Among the records, which lines hold the word "chains"? Pick them out.

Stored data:
-- Opening Marker --

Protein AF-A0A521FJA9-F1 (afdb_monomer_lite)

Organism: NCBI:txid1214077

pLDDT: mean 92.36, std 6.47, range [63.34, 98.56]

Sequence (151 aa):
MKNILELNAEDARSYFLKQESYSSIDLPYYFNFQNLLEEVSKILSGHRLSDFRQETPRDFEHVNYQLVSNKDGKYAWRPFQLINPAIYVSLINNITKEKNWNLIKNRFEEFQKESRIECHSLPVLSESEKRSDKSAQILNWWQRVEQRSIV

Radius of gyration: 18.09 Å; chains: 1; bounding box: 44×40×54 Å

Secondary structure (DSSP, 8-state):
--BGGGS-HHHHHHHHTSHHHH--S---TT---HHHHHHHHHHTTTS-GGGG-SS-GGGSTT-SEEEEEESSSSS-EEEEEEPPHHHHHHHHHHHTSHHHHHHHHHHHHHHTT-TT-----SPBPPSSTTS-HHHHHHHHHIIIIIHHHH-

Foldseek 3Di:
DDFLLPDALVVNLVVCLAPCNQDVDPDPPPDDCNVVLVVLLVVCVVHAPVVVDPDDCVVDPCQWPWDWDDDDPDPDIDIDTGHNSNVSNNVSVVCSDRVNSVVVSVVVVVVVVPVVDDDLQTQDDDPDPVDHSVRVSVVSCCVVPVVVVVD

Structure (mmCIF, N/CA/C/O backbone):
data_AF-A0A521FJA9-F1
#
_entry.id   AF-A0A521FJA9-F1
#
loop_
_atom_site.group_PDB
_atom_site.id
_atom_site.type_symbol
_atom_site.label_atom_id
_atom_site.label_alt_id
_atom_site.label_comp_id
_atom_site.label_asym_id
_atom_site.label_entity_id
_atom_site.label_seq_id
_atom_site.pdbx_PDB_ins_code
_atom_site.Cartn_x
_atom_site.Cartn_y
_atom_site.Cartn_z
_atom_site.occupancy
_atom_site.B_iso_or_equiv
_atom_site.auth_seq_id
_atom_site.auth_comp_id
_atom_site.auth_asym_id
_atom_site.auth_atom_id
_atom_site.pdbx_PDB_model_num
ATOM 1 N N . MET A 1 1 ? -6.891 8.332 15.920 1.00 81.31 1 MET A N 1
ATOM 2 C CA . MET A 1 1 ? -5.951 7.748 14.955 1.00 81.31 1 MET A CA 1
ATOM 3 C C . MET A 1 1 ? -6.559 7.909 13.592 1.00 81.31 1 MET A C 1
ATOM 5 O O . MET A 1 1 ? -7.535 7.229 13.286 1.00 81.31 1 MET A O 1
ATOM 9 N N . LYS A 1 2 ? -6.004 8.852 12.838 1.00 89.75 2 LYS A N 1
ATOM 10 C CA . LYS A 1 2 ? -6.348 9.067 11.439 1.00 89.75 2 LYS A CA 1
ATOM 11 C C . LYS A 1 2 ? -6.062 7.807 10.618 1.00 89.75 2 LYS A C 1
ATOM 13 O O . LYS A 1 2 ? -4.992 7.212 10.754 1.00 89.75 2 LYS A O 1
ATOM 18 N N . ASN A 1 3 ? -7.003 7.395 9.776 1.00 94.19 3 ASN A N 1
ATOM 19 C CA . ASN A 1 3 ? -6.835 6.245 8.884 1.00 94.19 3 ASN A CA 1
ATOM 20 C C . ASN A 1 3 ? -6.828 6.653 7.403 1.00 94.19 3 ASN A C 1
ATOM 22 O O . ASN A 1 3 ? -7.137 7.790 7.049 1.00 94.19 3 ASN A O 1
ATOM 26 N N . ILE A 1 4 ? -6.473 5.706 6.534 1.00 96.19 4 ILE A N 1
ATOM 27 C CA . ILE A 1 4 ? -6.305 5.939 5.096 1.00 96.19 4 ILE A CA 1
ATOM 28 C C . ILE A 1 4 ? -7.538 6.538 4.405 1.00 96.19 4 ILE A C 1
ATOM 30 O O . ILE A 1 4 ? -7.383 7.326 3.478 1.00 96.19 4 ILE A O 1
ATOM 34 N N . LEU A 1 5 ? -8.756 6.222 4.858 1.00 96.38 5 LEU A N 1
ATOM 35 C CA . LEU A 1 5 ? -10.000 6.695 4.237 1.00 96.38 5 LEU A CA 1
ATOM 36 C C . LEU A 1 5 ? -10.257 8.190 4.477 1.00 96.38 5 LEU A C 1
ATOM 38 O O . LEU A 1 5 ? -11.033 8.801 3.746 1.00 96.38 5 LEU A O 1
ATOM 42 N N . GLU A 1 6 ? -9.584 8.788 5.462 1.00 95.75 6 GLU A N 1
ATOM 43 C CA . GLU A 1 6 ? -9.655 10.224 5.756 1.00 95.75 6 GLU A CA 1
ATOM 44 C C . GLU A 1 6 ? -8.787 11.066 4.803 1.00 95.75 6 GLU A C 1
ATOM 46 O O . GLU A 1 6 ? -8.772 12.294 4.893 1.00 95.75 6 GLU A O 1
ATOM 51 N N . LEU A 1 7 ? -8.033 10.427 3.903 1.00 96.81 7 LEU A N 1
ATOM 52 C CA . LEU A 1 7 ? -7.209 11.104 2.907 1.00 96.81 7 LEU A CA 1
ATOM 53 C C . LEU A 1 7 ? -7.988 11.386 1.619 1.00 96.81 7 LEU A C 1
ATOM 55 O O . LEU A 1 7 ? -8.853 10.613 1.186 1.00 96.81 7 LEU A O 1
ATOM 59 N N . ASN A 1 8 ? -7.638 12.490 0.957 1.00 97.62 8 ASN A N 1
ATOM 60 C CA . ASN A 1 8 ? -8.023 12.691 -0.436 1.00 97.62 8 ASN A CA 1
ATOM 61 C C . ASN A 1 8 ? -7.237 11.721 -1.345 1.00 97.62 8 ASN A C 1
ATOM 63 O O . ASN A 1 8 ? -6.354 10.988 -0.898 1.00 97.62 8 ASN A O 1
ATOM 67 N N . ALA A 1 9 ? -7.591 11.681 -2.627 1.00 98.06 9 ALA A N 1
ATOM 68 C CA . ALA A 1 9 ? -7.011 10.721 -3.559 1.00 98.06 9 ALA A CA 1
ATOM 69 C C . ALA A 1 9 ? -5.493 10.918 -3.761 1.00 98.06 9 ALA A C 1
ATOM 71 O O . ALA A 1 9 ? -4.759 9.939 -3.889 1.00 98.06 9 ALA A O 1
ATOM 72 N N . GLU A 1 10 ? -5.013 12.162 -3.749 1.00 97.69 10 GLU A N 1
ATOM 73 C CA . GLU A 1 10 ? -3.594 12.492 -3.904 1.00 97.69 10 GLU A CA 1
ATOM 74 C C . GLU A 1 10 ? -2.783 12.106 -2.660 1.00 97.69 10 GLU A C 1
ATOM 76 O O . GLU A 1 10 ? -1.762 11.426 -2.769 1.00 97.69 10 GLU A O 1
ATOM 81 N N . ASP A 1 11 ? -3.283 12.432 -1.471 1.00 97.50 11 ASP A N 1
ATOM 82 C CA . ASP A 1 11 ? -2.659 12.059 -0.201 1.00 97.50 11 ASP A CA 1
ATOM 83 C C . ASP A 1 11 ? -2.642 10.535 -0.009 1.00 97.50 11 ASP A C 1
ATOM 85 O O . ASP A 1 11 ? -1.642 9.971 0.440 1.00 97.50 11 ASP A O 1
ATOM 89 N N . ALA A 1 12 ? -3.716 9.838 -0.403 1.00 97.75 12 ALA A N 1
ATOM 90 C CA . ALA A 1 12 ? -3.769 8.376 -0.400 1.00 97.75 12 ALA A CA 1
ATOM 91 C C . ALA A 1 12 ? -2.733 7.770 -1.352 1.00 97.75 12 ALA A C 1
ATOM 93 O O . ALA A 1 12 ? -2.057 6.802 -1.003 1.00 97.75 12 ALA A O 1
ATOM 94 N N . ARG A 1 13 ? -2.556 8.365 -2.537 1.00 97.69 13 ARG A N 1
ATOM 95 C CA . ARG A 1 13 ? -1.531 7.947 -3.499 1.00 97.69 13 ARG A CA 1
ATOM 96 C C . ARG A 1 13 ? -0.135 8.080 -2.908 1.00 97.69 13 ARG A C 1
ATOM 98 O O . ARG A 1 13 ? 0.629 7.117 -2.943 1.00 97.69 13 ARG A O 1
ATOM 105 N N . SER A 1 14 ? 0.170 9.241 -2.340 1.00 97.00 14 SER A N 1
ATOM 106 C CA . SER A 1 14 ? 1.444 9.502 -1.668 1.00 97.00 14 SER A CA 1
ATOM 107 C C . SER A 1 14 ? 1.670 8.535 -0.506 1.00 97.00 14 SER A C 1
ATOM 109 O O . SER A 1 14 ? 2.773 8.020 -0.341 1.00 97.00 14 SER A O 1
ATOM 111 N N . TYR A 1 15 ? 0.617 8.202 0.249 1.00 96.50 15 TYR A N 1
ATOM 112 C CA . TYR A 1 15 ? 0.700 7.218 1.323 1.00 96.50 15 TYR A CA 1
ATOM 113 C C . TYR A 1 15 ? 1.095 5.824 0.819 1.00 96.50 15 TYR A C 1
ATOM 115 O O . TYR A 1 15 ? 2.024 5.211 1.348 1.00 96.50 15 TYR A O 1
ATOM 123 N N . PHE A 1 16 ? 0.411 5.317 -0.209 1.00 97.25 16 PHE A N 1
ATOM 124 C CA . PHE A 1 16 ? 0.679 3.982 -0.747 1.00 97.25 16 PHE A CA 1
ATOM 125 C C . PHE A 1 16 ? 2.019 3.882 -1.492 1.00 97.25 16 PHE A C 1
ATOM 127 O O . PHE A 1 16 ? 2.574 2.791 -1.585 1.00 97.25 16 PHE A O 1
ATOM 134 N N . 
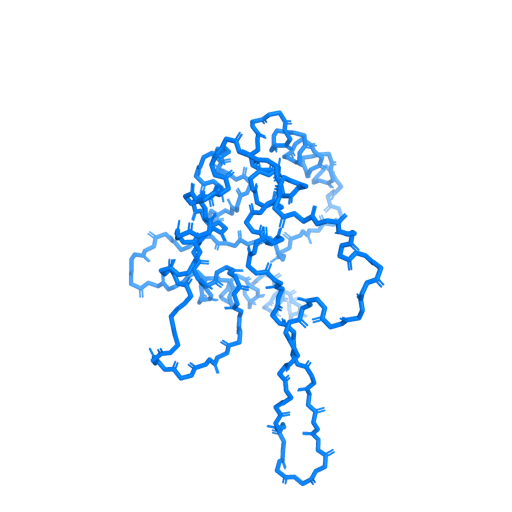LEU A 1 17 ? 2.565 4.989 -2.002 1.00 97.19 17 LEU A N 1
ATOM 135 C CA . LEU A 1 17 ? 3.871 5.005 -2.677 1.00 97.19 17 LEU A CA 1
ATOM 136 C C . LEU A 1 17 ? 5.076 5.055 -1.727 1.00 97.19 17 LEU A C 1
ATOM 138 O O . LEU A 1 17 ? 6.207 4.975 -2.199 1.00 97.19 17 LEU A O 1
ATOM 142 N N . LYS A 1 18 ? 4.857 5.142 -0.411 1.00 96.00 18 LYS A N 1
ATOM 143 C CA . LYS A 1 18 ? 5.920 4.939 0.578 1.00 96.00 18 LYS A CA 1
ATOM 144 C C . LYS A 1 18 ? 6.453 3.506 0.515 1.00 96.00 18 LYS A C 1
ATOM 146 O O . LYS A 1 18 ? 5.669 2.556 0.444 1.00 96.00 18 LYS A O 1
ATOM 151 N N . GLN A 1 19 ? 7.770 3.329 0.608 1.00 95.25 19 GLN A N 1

-- Closing Marker --
-- Opening Marker --

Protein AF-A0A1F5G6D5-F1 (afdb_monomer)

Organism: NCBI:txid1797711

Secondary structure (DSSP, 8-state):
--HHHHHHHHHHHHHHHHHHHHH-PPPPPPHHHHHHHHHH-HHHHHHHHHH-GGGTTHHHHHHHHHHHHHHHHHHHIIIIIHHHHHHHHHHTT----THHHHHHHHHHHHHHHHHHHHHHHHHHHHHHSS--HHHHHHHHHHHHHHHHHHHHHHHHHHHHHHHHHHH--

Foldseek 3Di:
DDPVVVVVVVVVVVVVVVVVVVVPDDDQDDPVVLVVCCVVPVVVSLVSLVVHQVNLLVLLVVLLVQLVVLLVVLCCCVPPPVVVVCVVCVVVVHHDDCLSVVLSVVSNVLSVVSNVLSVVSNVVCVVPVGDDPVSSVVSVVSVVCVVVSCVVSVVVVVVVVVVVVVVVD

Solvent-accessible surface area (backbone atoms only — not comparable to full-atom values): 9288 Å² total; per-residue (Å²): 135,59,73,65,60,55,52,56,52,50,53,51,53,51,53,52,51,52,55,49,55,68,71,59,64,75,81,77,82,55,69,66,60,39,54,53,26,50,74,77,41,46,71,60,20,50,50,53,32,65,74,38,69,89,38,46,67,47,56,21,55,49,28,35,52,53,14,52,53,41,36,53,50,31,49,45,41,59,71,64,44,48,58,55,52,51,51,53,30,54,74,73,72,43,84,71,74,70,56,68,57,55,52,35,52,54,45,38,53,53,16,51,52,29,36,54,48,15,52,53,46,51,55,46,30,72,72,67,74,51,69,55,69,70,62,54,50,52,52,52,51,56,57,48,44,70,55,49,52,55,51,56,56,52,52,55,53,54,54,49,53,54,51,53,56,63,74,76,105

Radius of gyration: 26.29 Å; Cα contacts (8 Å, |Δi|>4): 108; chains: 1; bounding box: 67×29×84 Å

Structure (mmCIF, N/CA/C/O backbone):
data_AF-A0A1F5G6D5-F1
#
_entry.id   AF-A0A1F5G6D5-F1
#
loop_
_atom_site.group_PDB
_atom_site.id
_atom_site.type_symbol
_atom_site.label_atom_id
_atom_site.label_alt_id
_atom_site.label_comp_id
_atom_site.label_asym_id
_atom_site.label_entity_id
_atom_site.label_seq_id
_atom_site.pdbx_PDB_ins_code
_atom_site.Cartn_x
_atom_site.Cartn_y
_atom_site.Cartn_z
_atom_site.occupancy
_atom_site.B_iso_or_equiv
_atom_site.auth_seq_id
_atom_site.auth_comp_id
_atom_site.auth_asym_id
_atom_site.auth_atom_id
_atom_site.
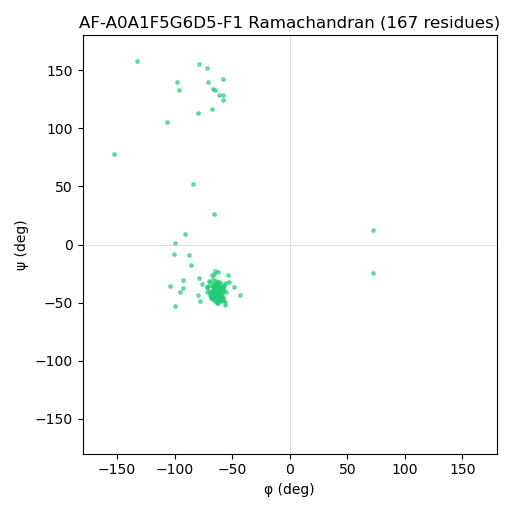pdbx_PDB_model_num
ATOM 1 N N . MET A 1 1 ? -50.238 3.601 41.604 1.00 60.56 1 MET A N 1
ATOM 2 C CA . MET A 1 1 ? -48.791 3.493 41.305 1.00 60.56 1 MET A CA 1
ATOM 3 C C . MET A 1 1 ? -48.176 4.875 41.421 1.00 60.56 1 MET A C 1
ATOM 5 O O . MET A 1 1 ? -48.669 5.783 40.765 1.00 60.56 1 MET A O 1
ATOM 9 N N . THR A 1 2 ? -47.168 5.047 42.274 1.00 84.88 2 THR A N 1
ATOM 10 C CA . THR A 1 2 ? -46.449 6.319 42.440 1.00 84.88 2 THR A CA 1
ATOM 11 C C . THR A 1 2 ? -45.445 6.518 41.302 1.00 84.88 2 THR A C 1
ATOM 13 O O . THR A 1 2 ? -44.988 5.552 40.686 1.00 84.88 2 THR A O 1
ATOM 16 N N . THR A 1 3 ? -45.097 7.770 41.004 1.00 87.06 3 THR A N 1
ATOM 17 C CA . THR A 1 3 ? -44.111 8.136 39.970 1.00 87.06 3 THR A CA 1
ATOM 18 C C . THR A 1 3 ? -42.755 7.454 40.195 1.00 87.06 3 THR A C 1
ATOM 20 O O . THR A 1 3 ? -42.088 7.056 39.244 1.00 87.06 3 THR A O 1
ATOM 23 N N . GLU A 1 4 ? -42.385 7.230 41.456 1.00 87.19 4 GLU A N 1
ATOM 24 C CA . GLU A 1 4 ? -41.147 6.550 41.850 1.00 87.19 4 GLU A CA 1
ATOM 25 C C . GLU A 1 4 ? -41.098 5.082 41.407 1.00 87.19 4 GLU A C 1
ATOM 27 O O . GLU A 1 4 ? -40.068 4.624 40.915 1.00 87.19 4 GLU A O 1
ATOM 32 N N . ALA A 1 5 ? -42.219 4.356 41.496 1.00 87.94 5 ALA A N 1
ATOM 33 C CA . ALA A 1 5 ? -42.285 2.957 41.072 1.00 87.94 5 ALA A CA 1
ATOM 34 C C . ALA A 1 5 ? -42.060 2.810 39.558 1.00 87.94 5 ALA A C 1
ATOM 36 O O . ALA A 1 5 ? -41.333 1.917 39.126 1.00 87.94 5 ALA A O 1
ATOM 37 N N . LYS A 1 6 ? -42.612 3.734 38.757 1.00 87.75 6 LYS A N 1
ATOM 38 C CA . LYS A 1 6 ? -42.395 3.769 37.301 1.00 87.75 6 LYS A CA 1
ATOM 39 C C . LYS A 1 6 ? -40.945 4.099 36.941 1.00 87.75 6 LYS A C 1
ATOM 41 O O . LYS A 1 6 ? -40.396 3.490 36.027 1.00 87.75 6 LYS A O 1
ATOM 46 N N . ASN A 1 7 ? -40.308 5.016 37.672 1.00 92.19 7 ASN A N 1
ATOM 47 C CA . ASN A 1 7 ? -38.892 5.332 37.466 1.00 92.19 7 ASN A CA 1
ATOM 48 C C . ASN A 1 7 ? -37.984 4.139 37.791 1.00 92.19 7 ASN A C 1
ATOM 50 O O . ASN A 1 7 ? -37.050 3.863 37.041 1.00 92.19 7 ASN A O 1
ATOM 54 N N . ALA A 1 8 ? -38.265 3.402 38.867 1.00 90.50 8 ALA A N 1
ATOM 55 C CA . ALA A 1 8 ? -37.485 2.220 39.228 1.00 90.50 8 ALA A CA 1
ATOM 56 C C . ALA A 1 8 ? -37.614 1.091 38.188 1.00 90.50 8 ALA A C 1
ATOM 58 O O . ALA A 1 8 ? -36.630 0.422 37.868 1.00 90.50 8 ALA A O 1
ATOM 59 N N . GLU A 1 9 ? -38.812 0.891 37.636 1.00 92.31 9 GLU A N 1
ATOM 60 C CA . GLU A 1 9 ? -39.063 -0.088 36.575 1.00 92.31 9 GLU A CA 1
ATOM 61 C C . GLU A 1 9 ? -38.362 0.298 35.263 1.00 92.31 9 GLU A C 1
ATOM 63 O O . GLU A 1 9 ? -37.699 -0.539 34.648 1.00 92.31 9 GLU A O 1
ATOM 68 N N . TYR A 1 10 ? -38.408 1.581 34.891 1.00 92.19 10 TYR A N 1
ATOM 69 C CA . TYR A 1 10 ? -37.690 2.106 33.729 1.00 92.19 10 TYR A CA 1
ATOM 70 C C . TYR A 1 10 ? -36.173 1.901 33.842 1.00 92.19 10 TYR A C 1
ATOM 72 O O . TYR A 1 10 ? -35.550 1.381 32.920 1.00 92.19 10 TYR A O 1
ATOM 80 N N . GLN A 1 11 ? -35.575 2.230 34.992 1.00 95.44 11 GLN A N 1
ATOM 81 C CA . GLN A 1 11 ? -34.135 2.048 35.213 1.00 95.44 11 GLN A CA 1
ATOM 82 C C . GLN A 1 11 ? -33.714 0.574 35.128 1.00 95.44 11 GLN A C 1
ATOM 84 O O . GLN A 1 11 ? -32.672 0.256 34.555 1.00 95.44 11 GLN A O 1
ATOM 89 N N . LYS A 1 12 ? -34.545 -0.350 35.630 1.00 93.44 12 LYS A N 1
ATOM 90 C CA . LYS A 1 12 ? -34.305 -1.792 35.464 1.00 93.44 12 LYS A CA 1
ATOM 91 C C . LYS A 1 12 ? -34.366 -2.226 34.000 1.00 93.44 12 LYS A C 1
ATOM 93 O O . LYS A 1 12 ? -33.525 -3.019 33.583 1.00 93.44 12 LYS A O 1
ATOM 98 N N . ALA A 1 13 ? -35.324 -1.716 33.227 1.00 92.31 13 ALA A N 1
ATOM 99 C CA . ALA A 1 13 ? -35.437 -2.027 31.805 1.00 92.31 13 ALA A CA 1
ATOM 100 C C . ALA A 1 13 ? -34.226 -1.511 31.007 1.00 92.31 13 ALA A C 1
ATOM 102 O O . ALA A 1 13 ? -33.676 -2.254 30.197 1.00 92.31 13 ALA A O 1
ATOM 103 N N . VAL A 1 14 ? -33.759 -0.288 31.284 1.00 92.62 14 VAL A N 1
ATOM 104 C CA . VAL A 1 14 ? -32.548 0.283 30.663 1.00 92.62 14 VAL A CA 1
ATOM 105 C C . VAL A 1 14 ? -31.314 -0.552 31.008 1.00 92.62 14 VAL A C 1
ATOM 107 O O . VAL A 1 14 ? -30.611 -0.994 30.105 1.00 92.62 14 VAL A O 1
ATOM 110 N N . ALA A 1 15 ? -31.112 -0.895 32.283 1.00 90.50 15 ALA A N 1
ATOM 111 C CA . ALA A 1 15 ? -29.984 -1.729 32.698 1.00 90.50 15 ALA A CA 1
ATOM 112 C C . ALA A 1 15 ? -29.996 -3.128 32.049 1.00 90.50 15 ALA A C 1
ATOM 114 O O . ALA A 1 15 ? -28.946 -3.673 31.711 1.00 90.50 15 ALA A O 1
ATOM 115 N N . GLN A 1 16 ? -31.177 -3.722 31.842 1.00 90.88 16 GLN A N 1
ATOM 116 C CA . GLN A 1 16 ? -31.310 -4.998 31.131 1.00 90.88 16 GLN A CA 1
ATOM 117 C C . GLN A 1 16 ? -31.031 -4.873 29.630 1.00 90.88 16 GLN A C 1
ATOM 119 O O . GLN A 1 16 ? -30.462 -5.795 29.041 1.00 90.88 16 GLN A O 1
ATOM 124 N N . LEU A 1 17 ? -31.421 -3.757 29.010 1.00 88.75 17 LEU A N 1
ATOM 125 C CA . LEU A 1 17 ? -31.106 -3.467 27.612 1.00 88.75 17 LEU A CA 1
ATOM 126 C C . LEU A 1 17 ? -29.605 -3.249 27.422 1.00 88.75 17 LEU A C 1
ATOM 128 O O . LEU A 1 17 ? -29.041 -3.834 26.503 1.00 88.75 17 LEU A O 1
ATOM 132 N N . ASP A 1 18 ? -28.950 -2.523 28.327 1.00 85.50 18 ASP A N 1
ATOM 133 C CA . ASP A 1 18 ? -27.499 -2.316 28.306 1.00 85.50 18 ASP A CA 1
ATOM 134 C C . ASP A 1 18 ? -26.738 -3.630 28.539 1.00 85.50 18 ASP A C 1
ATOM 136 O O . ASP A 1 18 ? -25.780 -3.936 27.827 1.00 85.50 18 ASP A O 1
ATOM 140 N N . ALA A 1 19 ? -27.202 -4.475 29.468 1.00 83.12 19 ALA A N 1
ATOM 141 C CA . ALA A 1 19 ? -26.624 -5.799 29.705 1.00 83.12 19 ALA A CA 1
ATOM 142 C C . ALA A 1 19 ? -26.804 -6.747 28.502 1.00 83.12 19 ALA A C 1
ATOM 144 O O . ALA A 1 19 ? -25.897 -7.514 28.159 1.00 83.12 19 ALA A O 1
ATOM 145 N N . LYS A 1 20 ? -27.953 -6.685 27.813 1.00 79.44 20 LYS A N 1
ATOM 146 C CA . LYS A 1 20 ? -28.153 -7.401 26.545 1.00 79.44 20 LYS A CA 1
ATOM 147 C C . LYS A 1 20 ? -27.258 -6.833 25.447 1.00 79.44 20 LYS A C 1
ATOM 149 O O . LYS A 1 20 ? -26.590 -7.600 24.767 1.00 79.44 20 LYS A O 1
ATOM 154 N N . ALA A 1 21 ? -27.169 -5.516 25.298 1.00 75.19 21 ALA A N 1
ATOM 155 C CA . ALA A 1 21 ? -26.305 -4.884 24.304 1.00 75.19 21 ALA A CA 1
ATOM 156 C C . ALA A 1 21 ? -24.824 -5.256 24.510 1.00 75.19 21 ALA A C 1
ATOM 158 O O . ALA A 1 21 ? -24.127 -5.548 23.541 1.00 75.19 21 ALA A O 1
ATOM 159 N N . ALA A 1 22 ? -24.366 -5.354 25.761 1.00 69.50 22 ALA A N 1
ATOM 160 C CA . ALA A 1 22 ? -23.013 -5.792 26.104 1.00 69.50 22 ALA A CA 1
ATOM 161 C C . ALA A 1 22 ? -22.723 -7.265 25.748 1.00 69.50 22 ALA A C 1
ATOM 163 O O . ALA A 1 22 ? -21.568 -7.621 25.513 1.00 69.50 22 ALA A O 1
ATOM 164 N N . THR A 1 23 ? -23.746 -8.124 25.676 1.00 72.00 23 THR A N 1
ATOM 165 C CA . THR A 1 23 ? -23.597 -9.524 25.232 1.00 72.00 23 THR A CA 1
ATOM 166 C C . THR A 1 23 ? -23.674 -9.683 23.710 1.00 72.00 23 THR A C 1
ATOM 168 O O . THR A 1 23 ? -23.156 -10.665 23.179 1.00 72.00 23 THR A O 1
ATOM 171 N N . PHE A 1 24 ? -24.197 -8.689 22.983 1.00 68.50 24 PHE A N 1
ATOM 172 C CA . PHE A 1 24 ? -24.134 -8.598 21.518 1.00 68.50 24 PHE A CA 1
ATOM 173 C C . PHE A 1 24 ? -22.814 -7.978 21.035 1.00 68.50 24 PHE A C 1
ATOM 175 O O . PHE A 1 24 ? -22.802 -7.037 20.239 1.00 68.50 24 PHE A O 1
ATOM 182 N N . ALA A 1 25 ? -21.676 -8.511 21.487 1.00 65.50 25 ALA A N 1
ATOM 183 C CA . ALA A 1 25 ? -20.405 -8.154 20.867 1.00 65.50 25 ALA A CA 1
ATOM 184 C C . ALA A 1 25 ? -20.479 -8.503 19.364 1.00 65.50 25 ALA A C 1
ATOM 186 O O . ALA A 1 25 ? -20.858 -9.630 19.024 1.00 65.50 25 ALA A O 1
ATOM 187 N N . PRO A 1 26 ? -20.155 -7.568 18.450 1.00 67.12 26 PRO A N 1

-- Closing Marker --

#### Task result
Radius of gyration: 18.09 Å; chains: 1; bounding box: 44×40×54 Å
Radius of gyration: 26.29 Å; Cα contacts (8 Å, |Δi|>4): 108; chains: 1; bounding box: 67×29×84 Å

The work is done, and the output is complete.